Wednesday, December 9, 2015

How I Make Homemade Yogurt & Frozen Yogurt

Are you hungry? Did you eat a good breakfast today? This is what I've been eating lately: fresh, homemade yogurt with honey, granola, and fruit. It's a great way to start the day. I've really enjoyed learning about making yogurt at home and wanted to share some tips with you. There are lots of tutorials already out there for different methods, but I want to show you what works best for me.

The process starts with heating your milk to about 210 degrees F. I use regular whole milk because I haven't managed to find organic whole milk that isn't "ultra-pasteurized" at my local grocers. My milk is free of growth hormone though, so that's something good. For thicker yogurt, hold the milk at that 210 degrees for about 30 minutes to let some of the water evaporate out leaving you with thicker milk. This makes ALL THE DIFFERENCE. Yes, I'm screaming that, so don't ignore that tip.

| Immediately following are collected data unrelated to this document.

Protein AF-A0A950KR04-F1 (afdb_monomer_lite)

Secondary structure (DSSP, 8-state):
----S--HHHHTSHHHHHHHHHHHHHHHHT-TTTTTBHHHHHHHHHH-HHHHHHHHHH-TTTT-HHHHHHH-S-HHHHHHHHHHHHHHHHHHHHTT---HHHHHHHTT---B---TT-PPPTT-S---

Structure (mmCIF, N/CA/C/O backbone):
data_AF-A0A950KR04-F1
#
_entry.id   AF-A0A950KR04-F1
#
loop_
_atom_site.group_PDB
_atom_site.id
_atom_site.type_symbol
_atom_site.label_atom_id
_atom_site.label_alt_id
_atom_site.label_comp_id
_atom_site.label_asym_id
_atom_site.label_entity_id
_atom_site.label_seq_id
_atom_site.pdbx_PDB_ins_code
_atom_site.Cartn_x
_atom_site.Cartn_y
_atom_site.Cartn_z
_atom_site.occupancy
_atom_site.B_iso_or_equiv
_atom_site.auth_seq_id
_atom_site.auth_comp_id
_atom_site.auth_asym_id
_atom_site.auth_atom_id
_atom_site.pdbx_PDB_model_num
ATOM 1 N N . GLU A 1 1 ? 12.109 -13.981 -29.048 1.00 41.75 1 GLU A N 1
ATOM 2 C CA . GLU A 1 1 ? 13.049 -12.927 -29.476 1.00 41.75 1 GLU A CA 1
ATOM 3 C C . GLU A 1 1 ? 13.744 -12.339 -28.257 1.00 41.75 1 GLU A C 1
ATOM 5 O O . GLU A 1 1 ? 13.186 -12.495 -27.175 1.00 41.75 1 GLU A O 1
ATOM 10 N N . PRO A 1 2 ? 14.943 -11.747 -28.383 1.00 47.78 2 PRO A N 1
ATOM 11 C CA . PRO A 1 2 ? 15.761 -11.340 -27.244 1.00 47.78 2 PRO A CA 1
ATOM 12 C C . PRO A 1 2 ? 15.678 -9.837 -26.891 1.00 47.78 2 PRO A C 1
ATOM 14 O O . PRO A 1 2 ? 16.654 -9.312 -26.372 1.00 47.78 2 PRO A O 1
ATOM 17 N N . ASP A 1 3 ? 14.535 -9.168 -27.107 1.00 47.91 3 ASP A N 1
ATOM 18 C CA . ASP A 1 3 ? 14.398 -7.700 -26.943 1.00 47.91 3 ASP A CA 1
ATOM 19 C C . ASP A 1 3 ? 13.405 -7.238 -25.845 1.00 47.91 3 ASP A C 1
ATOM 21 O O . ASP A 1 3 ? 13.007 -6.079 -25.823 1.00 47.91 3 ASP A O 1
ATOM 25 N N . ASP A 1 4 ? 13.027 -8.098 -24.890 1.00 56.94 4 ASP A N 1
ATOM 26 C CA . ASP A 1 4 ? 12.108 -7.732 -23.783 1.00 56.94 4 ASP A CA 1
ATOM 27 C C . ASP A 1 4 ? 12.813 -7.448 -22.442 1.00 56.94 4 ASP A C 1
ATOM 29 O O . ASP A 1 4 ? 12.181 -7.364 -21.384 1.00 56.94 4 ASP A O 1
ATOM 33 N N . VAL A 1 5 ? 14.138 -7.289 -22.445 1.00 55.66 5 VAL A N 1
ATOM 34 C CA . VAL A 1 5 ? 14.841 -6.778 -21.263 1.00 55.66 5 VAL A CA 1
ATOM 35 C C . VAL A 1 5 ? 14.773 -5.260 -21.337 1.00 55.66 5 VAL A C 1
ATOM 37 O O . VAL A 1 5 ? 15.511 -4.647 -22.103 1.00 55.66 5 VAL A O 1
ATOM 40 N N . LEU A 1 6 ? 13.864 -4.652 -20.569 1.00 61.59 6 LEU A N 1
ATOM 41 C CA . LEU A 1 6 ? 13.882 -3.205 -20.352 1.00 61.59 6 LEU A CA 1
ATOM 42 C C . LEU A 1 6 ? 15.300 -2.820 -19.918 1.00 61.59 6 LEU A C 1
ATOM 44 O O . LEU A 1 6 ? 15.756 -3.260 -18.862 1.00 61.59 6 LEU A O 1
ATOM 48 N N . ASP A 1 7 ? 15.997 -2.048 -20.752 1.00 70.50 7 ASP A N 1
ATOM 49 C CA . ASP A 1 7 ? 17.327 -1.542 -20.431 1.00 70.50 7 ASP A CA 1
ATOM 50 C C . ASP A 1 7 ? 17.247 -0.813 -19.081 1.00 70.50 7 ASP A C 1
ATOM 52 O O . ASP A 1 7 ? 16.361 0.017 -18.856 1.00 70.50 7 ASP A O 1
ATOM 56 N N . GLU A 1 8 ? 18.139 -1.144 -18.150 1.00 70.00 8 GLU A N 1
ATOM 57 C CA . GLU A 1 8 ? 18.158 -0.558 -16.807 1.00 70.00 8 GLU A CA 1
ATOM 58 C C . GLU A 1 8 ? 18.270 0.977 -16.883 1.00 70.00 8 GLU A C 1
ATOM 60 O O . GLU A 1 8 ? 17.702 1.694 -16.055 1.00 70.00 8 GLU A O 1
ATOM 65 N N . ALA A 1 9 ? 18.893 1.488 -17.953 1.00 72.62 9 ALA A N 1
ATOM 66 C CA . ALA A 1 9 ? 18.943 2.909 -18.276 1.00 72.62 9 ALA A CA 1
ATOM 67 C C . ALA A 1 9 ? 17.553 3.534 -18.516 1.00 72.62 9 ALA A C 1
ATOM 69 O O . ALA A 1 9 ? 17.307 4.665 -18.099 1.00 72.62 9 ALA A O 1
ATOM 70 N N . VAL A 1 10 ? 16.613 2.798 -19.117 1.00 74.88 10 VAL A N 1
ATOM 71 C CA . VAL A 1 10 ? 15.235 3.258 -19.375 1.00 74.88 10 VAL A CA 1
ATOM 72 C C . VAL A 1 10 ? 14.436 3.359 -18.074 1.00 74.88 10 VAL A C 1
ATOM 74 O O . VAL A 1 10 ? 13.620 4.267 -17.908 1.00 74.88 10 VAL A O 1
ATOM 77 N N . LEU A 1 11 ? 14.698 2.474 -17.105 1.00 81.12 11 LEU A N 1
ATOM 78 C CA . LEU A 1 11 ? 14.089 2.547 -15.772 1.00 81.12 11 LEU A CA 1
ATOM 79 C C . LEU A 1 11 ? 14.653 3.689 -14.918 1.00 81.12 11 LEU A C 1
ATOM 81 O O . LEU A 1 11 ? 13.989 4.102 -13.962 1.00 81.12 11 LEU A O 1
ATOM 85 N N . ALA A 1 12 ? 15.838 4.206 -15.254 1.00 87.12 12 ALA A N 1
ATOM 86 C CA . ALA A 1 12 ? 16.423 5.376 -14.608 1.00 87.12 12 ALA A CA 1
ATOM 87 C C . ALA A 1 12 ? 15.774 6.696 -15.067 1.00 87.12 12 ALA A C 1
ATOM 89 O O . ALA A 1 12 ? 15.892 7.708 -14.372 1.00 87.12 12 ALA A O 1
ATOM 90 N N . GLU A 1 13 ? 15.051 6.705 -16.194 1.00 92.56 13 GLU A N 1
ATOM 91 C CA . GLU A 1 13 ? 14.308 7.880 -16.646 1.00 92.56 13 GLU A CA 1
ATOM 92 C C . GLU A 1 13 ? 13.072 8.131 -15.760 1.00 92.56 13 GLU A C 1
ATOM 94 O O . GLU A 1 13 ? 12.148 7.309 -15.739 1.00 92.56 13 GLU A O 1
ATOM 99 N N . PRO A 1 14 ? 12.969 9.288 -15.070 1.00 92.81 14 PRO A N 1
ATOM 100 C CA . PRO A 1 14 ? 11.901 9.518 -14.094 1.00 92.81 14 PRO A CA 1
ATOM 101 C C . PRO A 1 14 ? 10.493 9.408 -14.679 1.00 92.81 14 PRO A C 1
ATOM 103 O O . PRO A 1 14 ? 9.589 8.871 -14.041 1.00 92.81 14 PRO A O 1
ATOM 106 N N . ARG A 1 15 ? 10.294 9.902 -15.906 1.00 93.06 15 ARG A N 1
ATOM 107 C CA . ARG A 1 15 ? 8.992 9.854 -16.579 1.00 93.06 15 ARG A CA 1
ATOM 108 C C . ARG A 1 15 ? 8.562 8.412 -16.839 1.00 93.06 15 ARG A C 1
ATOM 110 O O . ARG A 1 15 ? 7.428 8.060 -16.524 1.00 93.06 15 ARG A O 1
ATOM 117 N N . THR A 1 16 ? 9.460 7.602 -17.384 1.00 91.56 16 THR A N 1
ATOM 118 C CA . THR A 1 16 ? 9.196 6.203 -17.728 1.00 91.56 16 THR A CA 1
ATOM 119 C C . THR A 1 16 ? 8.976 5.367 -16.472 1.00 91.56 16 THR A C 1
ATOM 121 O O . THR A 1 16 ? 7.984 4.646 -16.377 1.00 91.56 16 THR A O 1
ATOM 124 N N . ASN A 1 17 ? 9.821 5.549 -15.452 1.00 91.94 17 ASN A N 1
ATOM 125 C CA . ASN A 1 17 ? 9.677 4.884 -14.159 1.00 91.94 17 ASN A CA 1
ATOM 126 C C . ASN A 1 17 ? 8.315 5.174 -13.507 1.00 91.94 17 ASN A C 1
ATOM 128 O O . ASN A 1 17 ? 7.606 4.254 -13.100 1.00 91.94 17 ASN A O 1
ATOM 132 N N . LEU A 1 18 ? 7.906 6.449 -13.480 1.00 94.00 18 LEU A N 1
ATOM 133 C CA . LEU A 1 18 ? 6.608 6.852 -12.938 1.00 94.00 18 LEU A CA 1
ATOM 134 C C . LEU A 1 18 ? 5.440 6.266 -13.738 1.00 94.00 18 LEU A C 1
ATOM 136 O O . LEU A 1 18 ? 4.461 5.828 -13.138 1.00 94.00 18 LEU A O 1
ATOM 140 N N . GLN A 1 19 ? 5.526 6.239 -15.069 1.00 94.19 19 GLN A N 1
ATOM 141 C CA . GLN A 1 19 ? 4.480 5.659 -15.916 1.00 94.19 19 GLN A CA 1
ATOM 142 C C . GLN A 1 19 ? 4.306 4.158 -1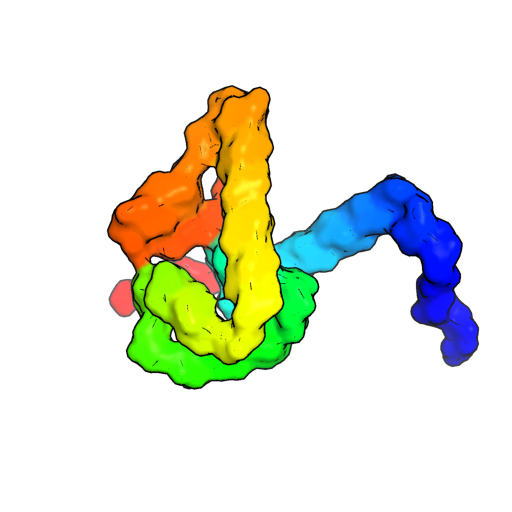5.662 1.00 94.19 19 GLN A C 1
ATOM 144 O O . GLN A 1 19 ? 3.179 3.705 -15.459 1.00 94.19 19 GLN A O 1
ATOM 149 N N . LEU A 1 20 ? 5.407 3.405 -15.616 1.00 94.12 20 LEU A N 1
ATOM 150 C CA . LEU A 1 20 ? 5.386 1.968 -15.336 1.00 94.12 20 LEU A CA 1
ATOM 151 C C . LEU A 1 20 ? 4.898 1.679 -13.913 1.00 94.12 20 LEU A C 1
ATOM 153 O O . LEU A 1 20 ? 4.026 0.834 -13.721 1.00 94.12 20 LEU A O 1
ATOM 157 N N . GLY A 1 21 ? 5.388 2.428 -12.921 1.00 93.38 21 GLY A N 1
ATOM 158 C CA . GLY A 1 21 ? 4.949 2.298 -11.532 1.00 93.38 21 GLY A CA 1
ATOM 159 C C . GLY A 1 21 ? 3.453 2.573 -11.361 1.00 93.38 21 GLY A C 1
ATOM 160 O O . GLY A 1 21 ? 2.756 1.814 -10.689 1.00 93.38 21 GLY A O 1
ATOM 161 N N . GLN A 1 22 ? 2.923 3.611 -12.017 1.00 94.31 22 GLN A N 1
ATOM 162 C CA . GLN A 1 22 ? 1.485 3.895 -12.020 1.00 94.31 22 GLN A CA 1
ATOM 163 C C . GLN A 1 22 ? 0.677 2.789 -12.701 1.00 94.31 22 GLN A C 1
ATOM 165 O O . GLN A 1 22 ? -0.376 2.413 -12.190 1.00 94.31 22 GLN A O 1
ATOM 170 N N . ALA A 1 23 ? 1.147 2.273 -13.840 1.00 94.38 23 ALA A N 1
ATOM 171 C CA . ALA A 1 23 ? 0.480 1.178 -14.538 1.00 94.38 23 ALA A CA 1
ATOM 172 C C . ALA A 1 23 ? 0.406 -0.077 -13.656 1.00 94.38 23 ALA A C 1
ATOM 174 O O . ALA A 1 23 ? -0.666 -0.662 -13.511 1.00 94.38 23 ALA A O 1
ATOM 175 N N . TYR A 1 24 ? 1.507 -0.425 -12.989 1.00 95.62 24 TYR A N 1
ATOM 176 C CA . TYR A 1 24 ? 1.546 -1.574 -12.091 1.00 95.62 24 TYR A CA 1
ATOM 177 C C . TYR A 1 24 ? 0.665 -1.386 -10.847 1.00 95.62 24 TYR A C 1
ATOM 179 O O . TYR A 1 24 ? -0.059 -2.299 -10.461 1.00 95.62 24 TYR A O 1
ATOM 187 N N . LEU A 1 25 ? 0.641 -0.190 -10.247 1.00 95.12 25 LEU A N 1
ATOM 188 C CA . LEU A 1 25 ? -0.275 0.108 -9.139 1.00 95.12 25 LEU A CA 1
ATOM 189 C C . LEU A 1 25 ? -1.748 -0.023 -9.544 1.00 95.12 25 LEU A C 1
ATOM 191 O O . LEU A 1 25 ? -2.539 -0.527 -8.751 1.00 95.12 25 LEU A O 1
ATOM 195 N N . ARG A 1 26 ? -2.123 0.395 -10.762 1.00 92.50 26 ARG A N 1
ATOM 196 C CA . ARG A 1 26 ? -3.492 0.200 -11.273 1.00 92.50 26 ARG A CA 1
ATOM 197 C C . ARG A 1 26 ? -3.821 -1.278 -11.438 1.00 92.50 26 ARG A C 1
ATOM 199 O O . ARG A 1 26 ? -4.862 -1.703 -10.959 1.00 92.50 26 ARG A O 1
ATOM 206 N N . GLN A 1 27 ? -2.912 -2.055 -12.025 1.00 93.81 27 GLN A N 1
ATOM 207 C CA . GLN A 1 27 ? -3.086 -3.501 -12.162 1.00 93.81 27 GLN A CA 1
ATOM 208 C C . GLN A 1 27 ? -3.291 -4.178 -10.799 1.00 93.81 27 GLN A C 1
ATOM 210 O O . GLN A 1 27 ? -4.159 -5.030 -10.656 1.00 93.81 27 GLN A O 1
ATOM 215 N N . LEU A 1 28 ? -2.516 -3.787 -9.784 1.00 95.62 28 LEU A N 1
ATOM 216 C CA . LEU A 1 28 ? -2.686 -4.306 -8.428 1.00 95.62 28 LEU A CA 1
ATOM 217 C C . LEU A 1 28 ? -4.014 -3.863 -7.793 1.00 95.62 28 LEU A C 1
ATOM 219 O O . LEU A 1 28 ? -4.656 -4.649 -7.111 1.00 95.62 28 LEU A O 1
ATOM 223 N N . LEU A 1 29 ? -4.460 -2.625 -8.012 1.00 91.75 29 LEU A N 1
ATOM 224 C CA . LEU A 1 29 ? -5.768 -2.169 -7.524 1.00 91.75 29 LEU A CA 1
ATOM 225 C C . LEU A 1 29 ? -6.946 -2.950 -8.133 1.00 91.75 29 LEU A C 1
ATOM 227 O O . LEU A 1 29 ? -8.006 -3.004 -7.516 1.00 91.75 29 LEU A O 1
ATOM 231 N N . GLU A 1 30 ? -6.767 -3.536 -9.317 1.00 89.50 30 GLU A N 1
ATOM 232 C CA . GLU A 1 30 ? -7.749 -4.395 -9.991 1.00 89.50 30 GLU A CA 1
ATOM 233 C C . GLU A 1 30 ? -7.701 -5.866 -9.524 1.00 89.50 30 GLU A C 1
ATOM 235 O O . GLU A 1 30 ? -8.564 -6.652 -9.915 1.00 89.50 30 GLU A O 1
ATOM 240 N N . ASP A 1 31 ? -6.720 -6.249 -8.696 1.00 92.31 31 ASP A N 1
ATOM 241 C CA . ASP A 1 31 ? -6.598 -7.597 -8.130 1.00 92.31 31 ASP A CA 1
ATOM 242 C C . ASP A 1 31 ? -7.621 -7.808 -7.001 1.00 92.31 31 ASP A C 1
ATOM 244 O O . ASP A 1 31 ? -7.672 -7.048 -6.025 1.00 92.31 31 ASP A O 1
ATOM 248 N N . ASP A 1 32 ? -8.406 -8.882 -7.103 1.00 90.31 32 ASP A N 1
ATOM 249 C CA . ASP A 1 32 ? -9.448 -9.228 -6.131 1.00 90.31 32 ASP A CA 1
ATOM 250 C C . ASP A 1 32 ? -8.866 -9.511 -4.725 1.00 90.31 32 ASP A C 1
ATOM 252 O O . ASP A 1 32 ? -9.544 -9.301 -3.721 1.00 90.31 32 ASP A O 1
ATOM 256 N N . ASN A 1 33 ? -7.600 -9.941 -4.617 1.00 91.69 33 ASN A N 1
ATOM 257 C CA . ASN A 1 33 ? -6.935 -10.128 -3.320 1.00 91.69 33 ASN A CA 1
ATOM 258 C C . ASN A 1 33 ? -6.592 -8.795 -2.643 1.00 91.69 33 ASN A C 1
ATOM 260 O O . ASN A 1 33 ? -6.334 -8.755 -1.438 1.00 91.69 33 ASN A O 1
ATOM 264 N N . ILE A 1 34 ? -6.528 -7.708 -3.412 1.00 93.69 34 ILE A N 1
ATOM 265 C CA . ILE A 1 34 ? -6.214 -6.374 -2.907 1.00 93.69 34 ILE A CA 1
ATOM 266 C C . ILE A 1 34 ? -7.503 -5.624 -2.599 1.00 93.69 34 ILE A C 1
ATOM 268 O O . ILE A 1 34 ? -7.576 -5.022 -1.531 1.00 93.69 34 ILE A O 1
ATOM 272 N N . ASP A 1 35 ? -8.501 -5.660 -3.488 1.00 88.88 35 ASP A N 1
ATOM 273 C CA . ASP A 1 35 ? -9.821 -5.037 -3.288 1.00 88.88 35 ASP A CA 1
ATOM 274 C C . ASP A 1 35 ? -9.712 -3.601 -2.722 1.00 88.88 35 ASP A C 1
ATOM 276 O O . ASP A 1 35 ? -10.293 -3.229 -1.704 1.00 88.88 35 ASP A O 1
ATOM 280 N N . GLY A 1 36 ? -8.841 -2.783 -3.320 1.00 90.75 36 GLY A N 1
ATOM 281 C CA . GLY A 1 36 ? -8.603 -1.401 -2.886 1.00 90.75 36 GLY A CA 1
ATOM 282 C C . GLY A 1 36 ? -8.022 -1.222 -1.473 1.00 90.75 36 GLY A C 1
ATOM 283 O O . GLY A 1 36 ? -7.914 -0.089 -1.006 1.00 90.75 36 GLY A O 1
ATOM 284 N N . ASN A 1 37 ? -7.638 -2.285 -0.767 1.00 94.38 37 ASN A N 1
ATOM 285 C CA . ASN A 1 37 ? -7.012 -2.213 0.550 1.00 94.38 37 ASN A CA 1
ATOM 286 C C . ASN A 1 37 ? -5.562 -1.724 0.428 1.00 94.38 37 ASN A C 1
ATOM 288 O O . ASN A 1 37 ? -4.715 -2.369 -0.189 1.00 94.38 37 ASN A O 1
ATOM 292 N N . LEU A 1 38 ? -5.255 -0.585 1.048 1.00 96.56 38 LEU A N 1
ATOM 293 C CA . LEU A 1 38 ? -3.957 0.082 0.933 1.00 96.56 38 LEU A CA 1
ATOM 294 C C . LEU A 1 38 ? -2.814 -0.704 1.592 1.00 96.56 38 LEU A C 1
ATOM 296 O O . LEU A 1 38 ? -1.687 -0.658 1.099 1.00 96.56 38 LEU A O 1
ATOM 300 N N . ILE A 1 39 ? -3.089 -1.455 2.666 1.00 97.00 39 ILE A N 1
ATOM 301 C CA . ILE A 1 39 ? -2.089 -2.326 3.307 1.00 97.00 39 ILE A CA 1
ATOM 302 C C . ILE A 1 39 ? -1.746 -3.487 2.374 1.00 97.00 39 ILE A C 1
ATOM 304 O O . ILE A 1 39 ? -0.567 -3.772 2.150 1.00 97.00 39 ILE A O 1
ATOM 308 N N . TYR A 1 40 ? -2.764 -4.124 1.792 1.00 97.12 40 TYR A N 1
ATOM 309 C CA . TYR A 1 40 ? -2.582 -5.208 0.827 1.00 97.12 40 TYR A CA 1
ATOM 310 C C . TYR A 1 40 ? -1.868 -4.722 -0.432 1.00 97.12 40 TYR A C 1
ATOM 312 O O . TYR A 1 40 ? -0.891 -5.339 -0.849 1.00 97.12 40 TYR A O 1
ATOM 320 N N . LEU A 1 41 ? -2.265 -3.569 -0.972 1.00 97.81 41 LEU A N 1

(Yesterday, I got a stock pot just the right size so I won't have to overfill this pan anymore. I may have burned the bejeezers out of a previous pot forgetting about dinner on the stove one day, but I won't admit it. I've been making-do, but I'm happy to have my new deeper pot.)

After 30 minutes, move the pan into the sink filled with cold water (and ice if you want) to cool it to around 110 degrees. Stir now and then to help it cool faster. When it gets to about 120 or a little less, remove one cup's worth and stir in plain yogurt (either from last week's batch or store bought). I use 3 quarts of milk and 1/4 cup or so of yogurt. Pour that back into the pot and stir well. I use a glass measuring cup to do that and then I use it to fill my 3 quart jars too.

So far we have spent about 45 minutes total on this, which may seem like a lot, or too much in your opinion. But most of that is watching a pot steam, or watching a pot cool, so it gives plenty of time to get some other work done in the kitchen. You can chop dinner up and get it in the crockpot, or wash the cabinet fronts and windows, or make cookies. Everybody wins.

The rest is super easy. I sit my jars in a hot water bath (110 degrees) in an old cooler and don't touch it or move it for 8-10 hours. The water should come all the way up the jars to the same height as the yogurt, roughly. This old cooler doesn't hold the heat on it's own after about 6 hours, but I like it's size so I sit it on a heating pad and cover it with some old towels. My tap water is the magic number of 110 degrees so I can use it straight out of the tap. You don't want to stir or shake the jars at all because that is reputed to cause grainy yogurt. I don't move it and my yogurt is silky smooth so I guess that works? Also, be careful to make sure your milk has cooled to somewhere between 110-120 at most or you will kill your good bacteria.

I generally start my yogurt making around 9 am while Elena is at school. It's in the cooler (or incubator as they say) by 10 and I leave it until 7 or 8 pm. Remove the jars and put them in the fridge and that's it. With the additional step of steaming the milk for that 30 minutes, my yogurt comes out nice and thick. If you want to make Greek yogurt you will need to strain it. Pour it into a cloth lined strainer or a fancy "nutmilk bag" if you have one and let the whey drain out for 30 minutes to an hour.

You can see in the above photo how decently thick and creamy it is already, before straining. After straining for 45 minutes and adding some toppings, it looks like this:

Now if that's not tempting enough, you can also make your own frozen yogurt so easily you won't believe it. Take one quart of unstrained yogurt and stir in one cup of sugar and 2 teaspoons of pure vanilla extract. Put it in an ice cream machine for 30 minutes or so and then pop it in your freezer for a couple of hours before serving. I have an electric Cuisinart ice cream freezer I got for $40 a long time ago. (I keep the canister part in the deep freeze ready to go so I can just fill it and put it on the machine for spontaneous ice cream making at any time.) This frozen yogurt  tastes sooooo tangy and delicious it's just amazing. Add a warm, fruit crisp and it's heaven.

It's no secret that I'm a pretty thrifty girl and love to save money. My Aldi's sells one quart of vanilla Greek yogurt for $3.69. That's super cheap compared to Chobani and other major brands that are more than $5 a quart. I buy a gallon of milk at Aldi's for $2 and I only use 3/4 of it. So I wind up with 3 quarts of regular yogurt or about 2 quarts of Greek yogurt for $1.50!!! More money to divert to the sewing budget!!!!

Please feel free to ask any questions in the comments section. If you want to try making yogurt, I'd recommend you read lots of other tutorials too to make sure you understand the process and think about what incubation method will work for you. What do you think? Will you give it a try?